There was no “boiling point.” There was a morally confused Native American man who thought a bunch of kids, rather than adults who should have known better than shout obscenities at kids, were the ones who needed his peace song.

“It looked like these young men were going to attack these guys. They were going to hurt them. They were going to hurt them because they didn’t like the color of their skin…. To be honest, they looked like they were going to lynch them. They were in this mob mentality.”

There is not a stitch of evidence to support any aspect of this horrific claim. As the video footage shows, the students at no time showed the slightest indication of contemplating violence against the black racists. This is pure crazytown.

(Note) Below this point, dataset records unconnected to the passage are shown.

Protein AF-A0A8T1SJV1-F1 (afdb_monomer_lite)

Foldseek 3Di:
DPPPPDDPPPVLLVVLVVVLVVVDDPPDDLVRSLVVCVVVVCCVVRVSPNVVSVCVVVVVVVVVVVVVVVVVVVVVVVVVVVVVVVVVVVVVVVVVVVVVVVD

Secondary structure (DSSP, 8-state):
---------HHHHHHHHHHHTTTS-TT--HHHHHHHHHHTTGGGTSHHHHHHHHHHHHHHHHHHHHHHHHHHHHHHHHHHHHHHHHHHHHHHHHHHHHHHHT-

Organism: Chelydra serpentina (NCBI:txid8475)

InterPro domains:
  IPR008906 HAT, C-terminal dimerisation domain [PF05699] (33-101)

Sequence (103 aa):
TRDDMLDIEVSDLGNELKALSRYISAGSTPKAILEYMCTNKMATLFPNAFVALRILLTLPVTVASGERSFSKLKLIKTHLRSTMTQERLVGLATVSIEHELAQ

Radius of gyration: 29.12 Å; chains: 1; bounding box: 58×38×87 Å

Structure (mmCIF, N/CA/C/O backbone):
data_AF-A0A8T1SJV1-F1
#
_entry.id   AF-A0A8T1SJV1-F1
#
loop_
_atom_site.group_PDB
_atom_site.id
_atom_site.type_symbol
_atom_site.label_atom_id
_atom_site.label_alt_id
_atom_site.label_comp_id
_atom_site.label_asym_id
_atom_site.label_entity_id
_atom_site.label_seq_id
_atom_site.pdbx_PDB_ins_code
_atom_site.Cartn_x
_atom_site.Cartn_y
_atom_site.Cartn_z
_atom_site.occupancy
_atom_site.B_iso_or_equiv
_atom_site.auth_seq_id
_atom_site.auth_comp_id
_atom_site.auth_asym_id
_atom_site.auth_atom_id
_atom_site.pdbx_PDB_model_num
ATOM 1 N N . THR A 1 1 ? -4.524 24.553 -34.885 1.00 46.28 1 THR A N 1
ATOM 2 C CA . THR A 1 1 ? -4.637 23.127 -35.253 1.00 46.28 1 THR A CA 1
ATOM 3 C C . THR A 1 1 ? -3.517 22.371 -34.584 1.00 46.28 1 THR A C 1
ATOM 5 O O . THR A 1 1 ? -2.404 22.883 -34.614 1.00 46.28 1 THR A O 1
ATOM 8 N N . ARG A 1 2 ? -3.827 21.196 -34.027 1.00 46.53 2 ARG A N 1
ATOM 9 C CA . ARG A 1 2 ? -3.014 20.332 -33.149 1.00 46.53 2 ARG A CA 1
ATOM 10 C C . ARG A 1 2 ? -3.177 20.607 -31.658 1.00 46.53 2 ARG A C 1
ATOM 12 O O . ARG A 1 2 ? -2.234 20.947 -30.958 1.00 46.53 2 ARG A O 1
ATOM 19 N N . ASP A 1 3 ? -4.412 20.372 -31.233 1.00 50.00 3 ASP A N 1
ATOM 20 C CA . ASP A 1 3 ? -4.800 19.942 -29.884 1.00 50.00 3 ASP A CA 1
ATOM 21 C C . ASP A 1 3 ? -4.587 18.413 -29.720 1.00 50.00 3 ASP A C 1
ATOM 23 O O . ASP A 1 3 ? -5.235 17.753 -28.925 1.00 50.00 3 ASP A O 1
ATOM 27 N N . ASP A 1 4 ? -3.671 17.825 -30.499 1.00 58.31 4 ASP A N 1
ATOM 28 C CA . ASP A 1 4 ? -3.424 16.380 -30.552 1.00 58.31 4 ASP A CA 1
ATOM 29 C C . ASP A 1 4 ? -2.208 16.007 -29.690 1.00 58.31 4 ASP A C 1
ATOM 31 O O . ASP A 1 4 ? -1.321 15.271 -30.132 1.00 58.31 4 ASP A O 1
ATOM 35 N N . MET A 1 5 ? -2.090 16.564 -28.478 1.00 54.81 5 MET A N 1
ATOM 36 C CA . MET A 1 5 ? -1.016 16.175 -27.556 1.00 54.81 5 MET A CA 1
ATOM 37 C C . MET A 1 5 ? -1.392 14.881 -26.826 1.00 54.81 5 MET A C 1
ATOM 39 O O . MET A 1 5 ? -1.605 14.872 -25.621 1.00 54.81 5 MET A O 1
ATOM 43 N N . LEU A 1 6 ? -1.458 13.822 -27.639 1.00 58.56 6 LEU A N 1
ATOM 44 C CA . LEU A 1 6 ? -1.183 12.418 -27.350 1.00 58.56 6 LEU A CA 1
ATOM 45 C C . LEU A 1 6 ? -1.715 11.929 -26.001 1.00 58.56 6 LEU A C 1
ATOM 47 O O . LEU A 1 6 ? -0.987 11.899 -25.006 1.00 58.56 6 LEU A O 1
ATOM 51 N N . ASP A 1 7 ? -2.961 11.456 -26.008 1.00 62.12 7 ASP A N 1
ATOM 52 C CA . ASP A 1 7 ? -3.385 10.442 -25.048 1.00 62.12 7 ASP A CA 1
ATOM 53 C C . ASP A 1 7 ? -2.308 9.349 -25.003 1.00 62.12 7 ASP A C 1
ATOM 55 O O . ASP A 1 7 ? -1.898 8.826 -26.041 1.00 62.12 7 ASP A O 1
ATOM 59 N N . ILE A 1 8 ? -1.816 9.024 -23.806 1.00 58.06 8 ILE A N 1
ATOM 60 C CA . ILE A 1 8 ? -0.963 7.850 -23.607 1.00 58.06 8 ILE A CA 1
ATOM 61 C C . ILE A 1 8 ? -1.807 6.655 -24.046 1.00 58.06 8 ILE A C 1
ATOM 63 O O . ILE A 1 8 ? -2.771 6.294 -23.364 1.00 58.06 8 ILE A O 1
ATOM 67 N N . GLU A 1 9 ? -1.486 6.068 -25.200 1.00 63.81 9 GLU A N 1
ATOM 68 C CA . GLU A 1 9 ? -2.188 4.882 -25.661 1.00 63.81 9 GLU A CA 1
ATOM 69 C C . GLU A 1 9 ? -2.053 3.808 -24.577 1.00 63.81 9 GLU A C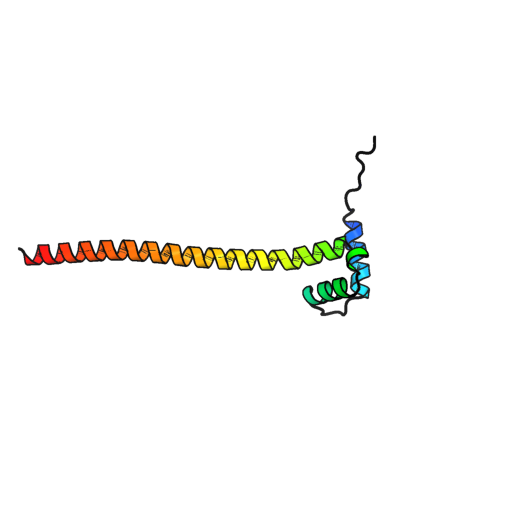 1
ATOM 71 O O . GLU A 1 9 ? -0.955 3.473 -24.137 1.00 63.81 9 GLU A O 1
ATOM 76 N N . VAL A 1 10 ? -3.172 3.221 -24.144 1.00 57.81 10 VAL A N 1
ATOM 77 C CA . VAL A 1 10 ? -3.180 2.074 -23.210 1.00 57.81 10 VAL A CA 1
ATOM 78 C C . VAL A 1 10 ? -2.234 0.954 -23.678 1.00 57.81 10 VAL A C 1
ATOM 80 O O . VAL A 1 10 ? -1.661 0.225 -22.862 1.00 57.81 10 VAL A O 1
ATOM 83 N N . SER A 1 11 ? -2.039 0.853 -24.994 1.00 62.28 11 SER A N 1
ATOM 84 C CA . SER A 1 11 ? -1.077 -0.007 -25.681 1.00 62.28 11 SER A CA 1
ATOM 85 C C . SER A 1 11 ? 0.360 0.149 -25.164 1.00 62.28 11 SER A C 1
ATOM 87 O O . SER A 1 11 ? 1.065 -0.854 -25.024 1.00 62.28 11 SER A O 1
ATOM 89 N N . ASP A 1 12 ? 0.790 1.371 -24.833 1.00 76.81 12 ASP A N 1
ATOM 90 C CA . ASP A 1 12 ? 2.160 1.668 -24.402 1.00 76.81 12 ASP A CA 1
ATOM 91 C C . ASP A 1 12 ? 2.461 1.062 -23.037 1.00 76.81 12 ASP A C 1
ATOM 93 O O . ASP A 1 12 ? 3.484 0.399 -22.869 1.00 76.81 12 ASP A O 1
ATOM 97 N N . LEU A 1 13 ? 1.531 1.160 -22.083 1.00 79.12 13 LEU A N 1
ATOM 98 C CA . LEU A 1 13 ? 1.696 0.521 -20.777 1.00 79.12 13 LEU A CA 1
ATOM 99 C C . LEU A 1 13 ? 1.818 -1.004 -20.913 1.00 79.12 13 LEU A C 1
ATOM 101 O O . LEU A 1 13 ? 2.663 -1.621 -20.265 1.00 79.12 13 LEU A O 1
ATOM 105 N N . GLY A 1 14 ? 0.992 -1.622 -21.763 1.00 79.50 14 GLY A N 1
ATOM 106 C CA . GLY A 1 14 ? 1.045 -3.065 -22.005 1.00 79.50 14 GLY A CA 1
ATOM 107 C C . GLY A 1 14 ? 2.384 -3.512 -22.599 1.00 79.50 14 GLY A C 1
ATOM 108 O O . GLY A 1 14 ? 2.958 -4.518 -22.167 1.00 79.50 14 GLY A O 1
ATOM 109 N N . ASN A 1 15 ? 2.914 -2.738 -23.547 1.00 83.50 15 ASN A N 1
ATOM 110 C CA . ASN A 1 15 ? 4.212 -2.989 -24.168 1.00 83.50 15 ASN A CA 1
ATOM 111 C C . ASN A 1 15 ? 5.368 -2.802 -23.175 1.00 83.50 15 ASN A C 1
ATOM 113 O O . ASN A 1 15 ? 6.247 -3.665 -23.095 1.00 83.50 15 ASN A O 1
ATOM 117 N N . GLU A 1 16 ? 5.338 -1.737 -22.371 1.00 85.50 16 GLU A N 1
ATOM 118 C CA . GLU A 1 16 ? 6.316 -1.494 -21.308 1.00 85.50 16 GLU A CA 1
ATOM 119 C C . GLU A 1 16 ? 6.298 -2.609 -20.258 1.00 85.50 16 GLU A C 1
ATOM 121 O O . GLU A 1 16 ? 7.354 -3.100 -19.868 1.00 85.50 16 GLU A O 1
ATOM 126 N N . LEU A 1 17 ? 5.118 -3.074 -19.835 1.00 83.25 17 LEU A N 1
ATOM 127 C CA . LEU A 1 17 ? 4.993 -4.168 -18.869 1.00 83.25 17 LEU A CA 1
ATOM 128 C C . LEU A 1 17 ? 5.525 -5.492 -19.425 1.00 83.25 17 LEU A C 1
ATOM 130 O O . LEU A 1 17 ? 6.191 -6.236 -18.703 1.00 83.25 17 LEU A O 1
ATOM 134 N N . LYS A 1 18 ? 5.286 -5.778 -20.709 1.00 85.75 18 LYS A N 1
ATOM 135 C CA . LYS A 1 18 ? 5.824 -6.969 -21.387 1.00 85.75 18 LYS A CA 1
ATOM 136 C C . LYS A 1 18 ? 7.338 -6.891 -21.593 1.00 85.75 18 LYS A C 1
ATOM 138 O O . LYS A 1 18 ? 8.013 -7.921 -21.608 1.00 85.75 18 LYS A O 1
ATOM 143 N N . ALA A 1 19 ? 7.885 -5.690 -21.769 1.00 84.75 19 ALA A N 1
ATOM 144 C CA . ALA A 1 19 ? 9.327 -5.478 -21.778 1.00 84.75 19 ALA A CA 1
ATOM 145 C C . ALA A 1 19 ? 9.902 -5.667 -20.367 1.00 84.75 19 ALA A C 1
ATOM 147 O O . ALA A 1 19 ? 10.842 -6.440 -20.191 1.00 84.75 19 ALA A O 1
ATOM 148 N N . LEU A 1 20 ? 9.283 -5.051 -19.357 1.00 82.88 20 LEU A N 1
ATOM 149 C CA . LEU A 1 20 ? 9.680 -5.130 -17.955 1.00 82.88 20 LEU A CA 1
ATOM 150 C C . LEU A 1 20 ? 9.632 -6.570 -17.423 1.00 82.88 20 LEU A C 1
ATOM 152 O O . LEU A 1 20 ? 10.535 -6.981 -16.697 1.00 82.88 20 LEU A O 1
ATOM 156 N N . SER A 1 21 ? 8.650 -7.378 -17.838 1.00 82.44 21 SER A N 1
ATOM 157 C CA . SER A 1 21 ? 8.535 -8.784 -17.427 1.00 82.44 21 SER A CA 1
ATOM 158 C C . SER A 1 21 ? 9.730 -9.645 -17.847 1.00 82.44 21 SER A C 1
ATOM 160 O O . SER A 1 21 ? 9.925 -10.713 -17.281 1.00 82.44 21 SER A O 1
ATOM 162 N N . ARG A 1 22 ? 10.535 -9.204 -18.824 1.00 83.50 22 ARG A N 1
ATOM 163 C CA . ARG A 1 22 ? 11.781 -9.886 -19.220 1.00 83.50 22 ARG A CA 1
ATOM 164 C C . ARG A 1 22 ? 12.929 -9.633 -18.244 1.00 83.50 22 ARG A C 1
ATOM 166 O O . ARG A 1 22 ? 13.856 -10.430 -18.187 1.00 83.50 22 ARG A O 1
ATOM 173 N N . TYR A 1 23 ? 12.868 -8.529 -17.504 1.00 77.31 23 TYR A N 1
ATOM 174 C CA . TYR A 1 23 ? 13.880 -8.130 -16.526 1.00 77.31 23 TYR A CA 1
ATOM 175 C C . TYR A 1 23 ? 13.514 -8.554 -15.097 1.00 77.31 23 TYR A C 1
ATOM 177 O O . TYR A 1 23 ? 14.370 -8.548 -14.216 1.00 77.31 23 TYR A O 1
ATOM 185 N N . ILE A 1 24 ? 12.253 -8.919 -14.853 1.00 79.62 24 ILE A N 1
ATOM 186 C CA . ILE A 1 24 ? 11.758 -9.340 -13.540 1.00 79.62 24 ILE A CA 1
ATOM 187 C C . ILE A 1 24 ? 11.885 -10.861 -13.389 1.00 79.62 24 ILE A C 1
ATOM 189 O O . ILE A 1 24 ? 11.439 -11.620 -14.245 1.00 79.62 24 ILE A O 1
ATOM 193 N N . SER A 1 25 ? 12.416 -11.317 -12.251 1.00 75.50 25 SER A N 1
ATOM 194 C CA . SER A 1 25 ? 12.365 -12.733 -11.868 1.00 75.50 25 SER A CA 1
ATOM 195 C C . SER A 1 25 ? 10.954 -13.116 -11.402 1.00 75.50 25 SER A C 1
ATOM 197 O O . SER A 1 25 ? 10.374 -12.434 -10.545 1.00 75.50 25 SER A O 1
ATOM 199 N N . ALA A 1 26 ? 10.393 -14.193 -11.963 1.00 70.94 26 ALA A N 1
ATOM 200 C CA . ALA A 1 26 ? 9.055 -14.686 -11.637 1.00 70.94 26 ALA A CA 1
ATOM 201 C C . ALA A 1 26 ? 8.936 -14.974 -10.126 1.00 70.94 26 ALA A C 1
ATOM 203 O O . ALA A 1 26 ? 9.637 -15.829 -9.594 1.00 70.94 26 ALA A O 1
ATOM 204 N N . GLY A 1 27 ? 8.064 -14.230 -9.434 1.00 72.38 27 GLY A N 1
ATOM 205 C CA . GLY A 1 27 ? 7.880 -14.311 -7.975 1.00 72.38 27 GLY A CA 1
ATOM 206 C C . GLY A 1 27 ? 8.364 -13.089 -7.182 1.00 72.38 27 GLY A C 1
ATOM 207 O O . GLY A 1 27 ? 8.205 -13.048 -5.963 1.00 72.38 27 GLY A O 1
ATOM 208 N N . SER A 1 28 ? 8.921 -12.072 -7.843 1.00 79.69 28 SER A N 1
ATOM 209 C CA . SER A 1 28 ? 9.336 -10.829 -7.178 1.00 79.69 28 SER A CA 1
ATOM 210 C C . SER A 1 28 ? 8.134 -10.013 -6.687 1.00 79.69 28 SER A C 1
ATOM 212 O O . SER A 1 28 ? 7.139 -9.859 -7.395 1.00 79.69 28 SER A O 1
ATOM 214 N N . THR A 1 29 ? 8.224 -9.443 -5.482 1.00 85.12 29 THR A N 1
ATOM 215 C CA . THR A 1 29 ? 7.165 -8.558 -4.967 1.00 85.12 29 THR A CA 1
ATOM 216 C C . THR A 1 29 ? 7.118 -7.241 -5.756 1.00 85.12 29 THR A C 1
ATOM 218 O O . THR A 1 29 ? 8.172 -6.746 -6.165 1.00 85.12 29 THR A O 1
ATOM 221 N N . PRO A 1 30 ? 5.942 -6.598 -5.917 1.00 82.62 30 PRO A N 1
ATOM 222 C CA . PRO A 1 30 ? 5.838 -5.313 -6.619 1.00 82.62 30 PRO A CA 1
ATOM 223 C C . PRO A 1 30 ? 6.750 -4.222 -6.036 1.00 82.62 30 PRO A C 1
ATOM 225 O O . PRO A 1 30 ? 7.267 -3.384 -6.770 1.00 82.62 30 PRO A O 1
ATOM 228 N N . LYS A 1 31 ? 7.012 -4.268 -4.721 1.00 84.62 31 LYS A N 1
ATOM 229 C CA . LYS A 1 31 ? 7.964 -3.379 -4.042 1.00 84.62 31 LYS A CA 1
ATOM 230 C C . LYS A 1 31 ? 9.409 -3.630 -4.485 1.00 84.62 31 LYS A C 1
ATOM 232 O O . LYS A 1 31 ? 10.105 -2.673 -4.803 1.00 84.62 31 LYS A O 1
ATOM 237 N N . ALA A 1 32 ? 9.839 -4.892 -4.533 1.00 85.69 32 ALA A N 1
ATOM 238 C CA . ALA A 1 32 ? 11.184 -5.253 -4.985 1.00 85.69 32 ALA A CA 1
ATOM 239 C C . ALA A 1 32 ? 11.403 -4.885 -6.461 1.00 85.69 32 ALA A C 1
ATOM 241 O O . ALA A 1 32 ? 12.470 -4.401 -6.830 1.00 85.69 32 ALA A O 1
ATOM 242 N N . ILE A 1 33 ? 10.369 -5.045 -7.293 1.00 85.56 33 ILE A N 1
ATOM 243 C CA . ILE A 1 33 ? 10.389 -4.622 -8.700 1.00 85.56 33 ILE A CA 1
ATOM 244 C C . ILE A 1 33 ? 10.576 -3.102 -8.797 1.00 85.56 33 ILE A C 1
ATOM 246 O O . ILE A 1 33 ? 11.428 -2.635 -9.550 1.00 85.56 33 ILE A O 1
ATOM 250 N N . LEU A 1 34 ? 9.835 -2.324 -8.001 1.00 84.69 34 LEU A N 1
ATOM 251 C CA . LEU A 1 34 ? 9.963 -0.865 -7.981 1.00 84.69 34 LEU A CA 1
ATOM 252 C C . LEU A 1 34 ? 11.360 -0.412 -7.517 1.00 84.69 34 LEU A C 1
ATOM 254 O O . LEU A 1 34 ? 11.946 0.495 -8.104 1.00 84.69 34 LEU A O 1
ATOM 258 N N . GLU A 1 35 ? 11.915 -1.059 -6.492 1.00 85.69 35 GLU A N 1
ATOM 259 C CA . GLU A 1 35 ? 13.259 -0.775 -5.973 1.00 85.69 35 GLU A CA 1
ATOM 260 C C . GLU A 1 35 ? 14.353 -1.102 -7.002 1.00 85.69 35 GLU A C 1
ATOM 262 O O . GLU A 1 35 ? 15.275 -0.307 -7.215 1.00 85.69 35 GLU A O 1
ATOM 267 N N . TYR A 1 36 ? 14.198 -2.216 -7.721 1.00 84.62 36 TYR A N 1
ATOM 268 C CA . TYR A 1 36 ? 15.058 -2.581 -8.843 1.00 84.62 36 TYR A CA 1
ATOM 269 C C . TYR A 1 36 ? 14.986 -1.544 -9.975 1.00 84.62 36 TYR A C 1
ATOM 271 O O . TYR A 1 36 ? 16.022 -1.130 -10.500 1.00 84.62 36 TYR A O 1
ATOM 279 N N . MET A 1 37 ? 13.786 -1.069 -10.324 1.00 83.94 37 MET A N 1
ATOM 280 C CA . MET A 1 37 ? 13.612 -0.030 -11.345 1.00 83.94 37 MET A CA 1
ATOM 281 C C . MET A 1 37 ? 14.256 1.304 -10.941 1.00 83.94 37 MET A C 1
ATOM 283 O O . MET A 1 37 ? 14.879 1.955 -11.783 1.00 83.94 37 MET A O 1
ATOM 287 N N . CYS A 1 38 ? 14.149 1.696 -9.667 1.00 82.50 38 CYS A N 1
ATOM 288 C CA . CYS A 1 38 ? 14.798 2.897 -9.133 1.00 82.50 38 CYS A CA 1
ATOM 289 C C . CYS A 1 38 ? 16.327 2.785 -9.166 1.00 82.50 38 CYS A C 1
ATOM 291 O O . CYS A 1 38 ? 17.001 3.710 -9.619 1.00 82.50 38 CYS A O 1
ATOM 293 N N . THR A 1 39 ? 16.871 1.646 -8.734 1.00 83.12 39 THR A N 1
ATOM 294 C CA . THR A 1 39 ? 18.324 1.420 -8.646 1.00 83.12 39 THR A CA 1
ATOM 295 C C . THR A 1 39 ? 18.985 1.421 -10.024 1.00 83.12 39 THR A C 1
ATOM 297 O O . THR A 1 39 ? 20.060 1.989 -10.198 1.00 83.12 39 THR A O 1
ATOM 300 N N . ASN A 1 40 ? 18.314 0.859 -11.031 1.00 79.50 40 ASN A N 1
ATOM 301 C CA . ASN A 1 40 ? 18.834 0.768 -12.398 1.00 79.50 40 ASN A CA 1
ATOM 302 C C . ASN A 1 40 ? 18.467 1.971 -13.287 1.00 79.50 40 ASN A C 1
ATOM 304 O O . ASN A 1 40 ? 18.680 1.912 -14.495 1.00 79.50 40 ASN A O 1
ATOM 308 N N . LYS A 1 41 ? 17.891 3.050 -12.727 1.00 75.31 41 LYS A N 1
ATOM 309 C CA . LYS A 1 41 ? 17.378 4.218 -13.478 1.00 75.31 41 LYS A CA 1
ATOM 310 C C . LYS A 1 41 ? 16.410 3.849 -14.619 1.00 75.31 41 LYS A C 1
ATOM 312 O O . LYS A 1 41 ? 16.262 4.590 -15.583 1.00 75.31 41 LYS A O 1
ATOM 317 N N . MET A 1 42 ? 15.689 2.736 -14.485 1.00 73.06 42 MET A N 1
ATOM 318 C CA . MET A 1 42 ? 14.714 2.259 -15.477 1.00 73.06 42 MET A CA 1
ATOM 319 C C . MET A 1 42 ? 13.385 3.025 -15.409 1.00 73.06 42 MET A C 1
ATOM 321 O O . MET A 1 42 ? 12.509 2.821 -16.244 1.00 73.06 42 MET A O 1
ATOM 325 N N . ALA A 1 43 ? 13.234 3.931 -14.436 1.00 70.88 43 ALA A N 1
ATOM 326 C CA . ALA A 1 43 ? 12.067 4.799 -14.298 1.00 70.88 43 ALA A CA 1
ATOM 327 C C . ALA A 1 43 ? 11.853 5.720 -15.514 1.00 70.88 43 ALA A C 1
ATOM 329 O O . ALA A 1 43 ? 10.719 6.081 -15.806 1.00 70.88 43 ALA A O 1
ATOM 330 N N . THR A 1 44 ? 12.920 6.078 -16.238 1.00 73.31 44 THR A N 1
ATOM 331 C CA . THR A 1 44 ? 12.825 6.853 -17.486 1.00 73.31 44 THR A CA 1
ATOM 332 C C . THR A 1 44 ? 12.630 5.976 -18.721 1.00 73.31 44 THR A C 1
ATOM 334 O O . THR A 1 44 ? 12.257 6.493 -19.766 1.00 73.31 44 THR A O 1
ATOM 337 N N . LEU A 1 45 ? 12.908 4.670 -18.618 1.00 77.00 45 LEU A N 1
ATOM 338 C CA . LEU A 1 45 ? 12.776 3.715 -19.721 1.00 77.00 45 LEU A CA 1
ATOM 339 C C . LEU A 1 45 ? 11.345 3.170 -19.831 1.00 77.00 45 LEU A C 1
ATOM 341 O O . LEU A 1 45 ? 10.876 2.904 -20.930 1.00 77.00 45 LEU A O 1
ATOM 345 N N . PHE A 1 46 ? 10.663 3.036 -18.690 1.00 81.69 46 PHE A N 1
ATOM 346 C CA . PHE A 1 46 ? 9.281 2.560 -18.593 1.00 81.69 46 PHE A CA 1
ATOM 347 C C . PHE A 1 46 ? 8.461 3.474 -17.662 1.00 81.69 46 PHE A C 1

“The song I was singing, the reason for it, was to bring unity and to bring love and compassion back into our minds and our beings as men and as protector of what is right.”

Now this takes the cake. He sings this song not to the lunatics who have been spewing racist filth nonstop for a solid hour — including at his own people! — but to students who had done precisely nothing apart from existing and not being cowed, and whom he knew full well would not lay a hand on him.

Did I not tell you the man was bold?

“I felt like I denied them their prey. I felt like I denied them their prey and so they were going to take it out on me.”

Again, not a stitch of evidence for this. Had this been true, the kids would have assaulted their “prey” the moment Phillips left. Unlike the black racists, who did make threats of violence, the kids never had any such intention, as is clear to anyone watching the footage.

“It was just, ‘Build the wall’ and some of the things that I heard but can’t really say I exactly heard that because it was way over there, and they could say, ‘Oh, nobody said that. It wasn’t us who said that.’ So it’s one of those he-said, she-said, things.”

For the first time, Phillips seems to realize that the Internet exists, and that he can’t just say absolutely anything: footage of the entire event is only a click away, after all. So he now steps away from his story that the students were chanting “Build the wall,” which was one of the claims first used to demonize them. He “can’t really say” he “exactly heard that.” Well, I watched two hours of footage, and I can say I certainly didn’t hear it.

“Why did they need 200 people there other than it’s hate and racism?”

Why were there 100-200 students? Because they were on a school field trip and waiting for their bus.

Can you imagine being at the absolute center of this episode and still not knowing the kids were on a field trip?

No, Nathan Phillips, they hadn’t gathered for the purpose of intimidating the black racists whom you’re “not sure” you agree with. They were standing there minding their own business when the folks you’re “not sure” you agree with started calling them pedophiles and telling a black student in their group that they were probably going to kill him and harvest his organs. Are you “not sure” you agree with that part, too?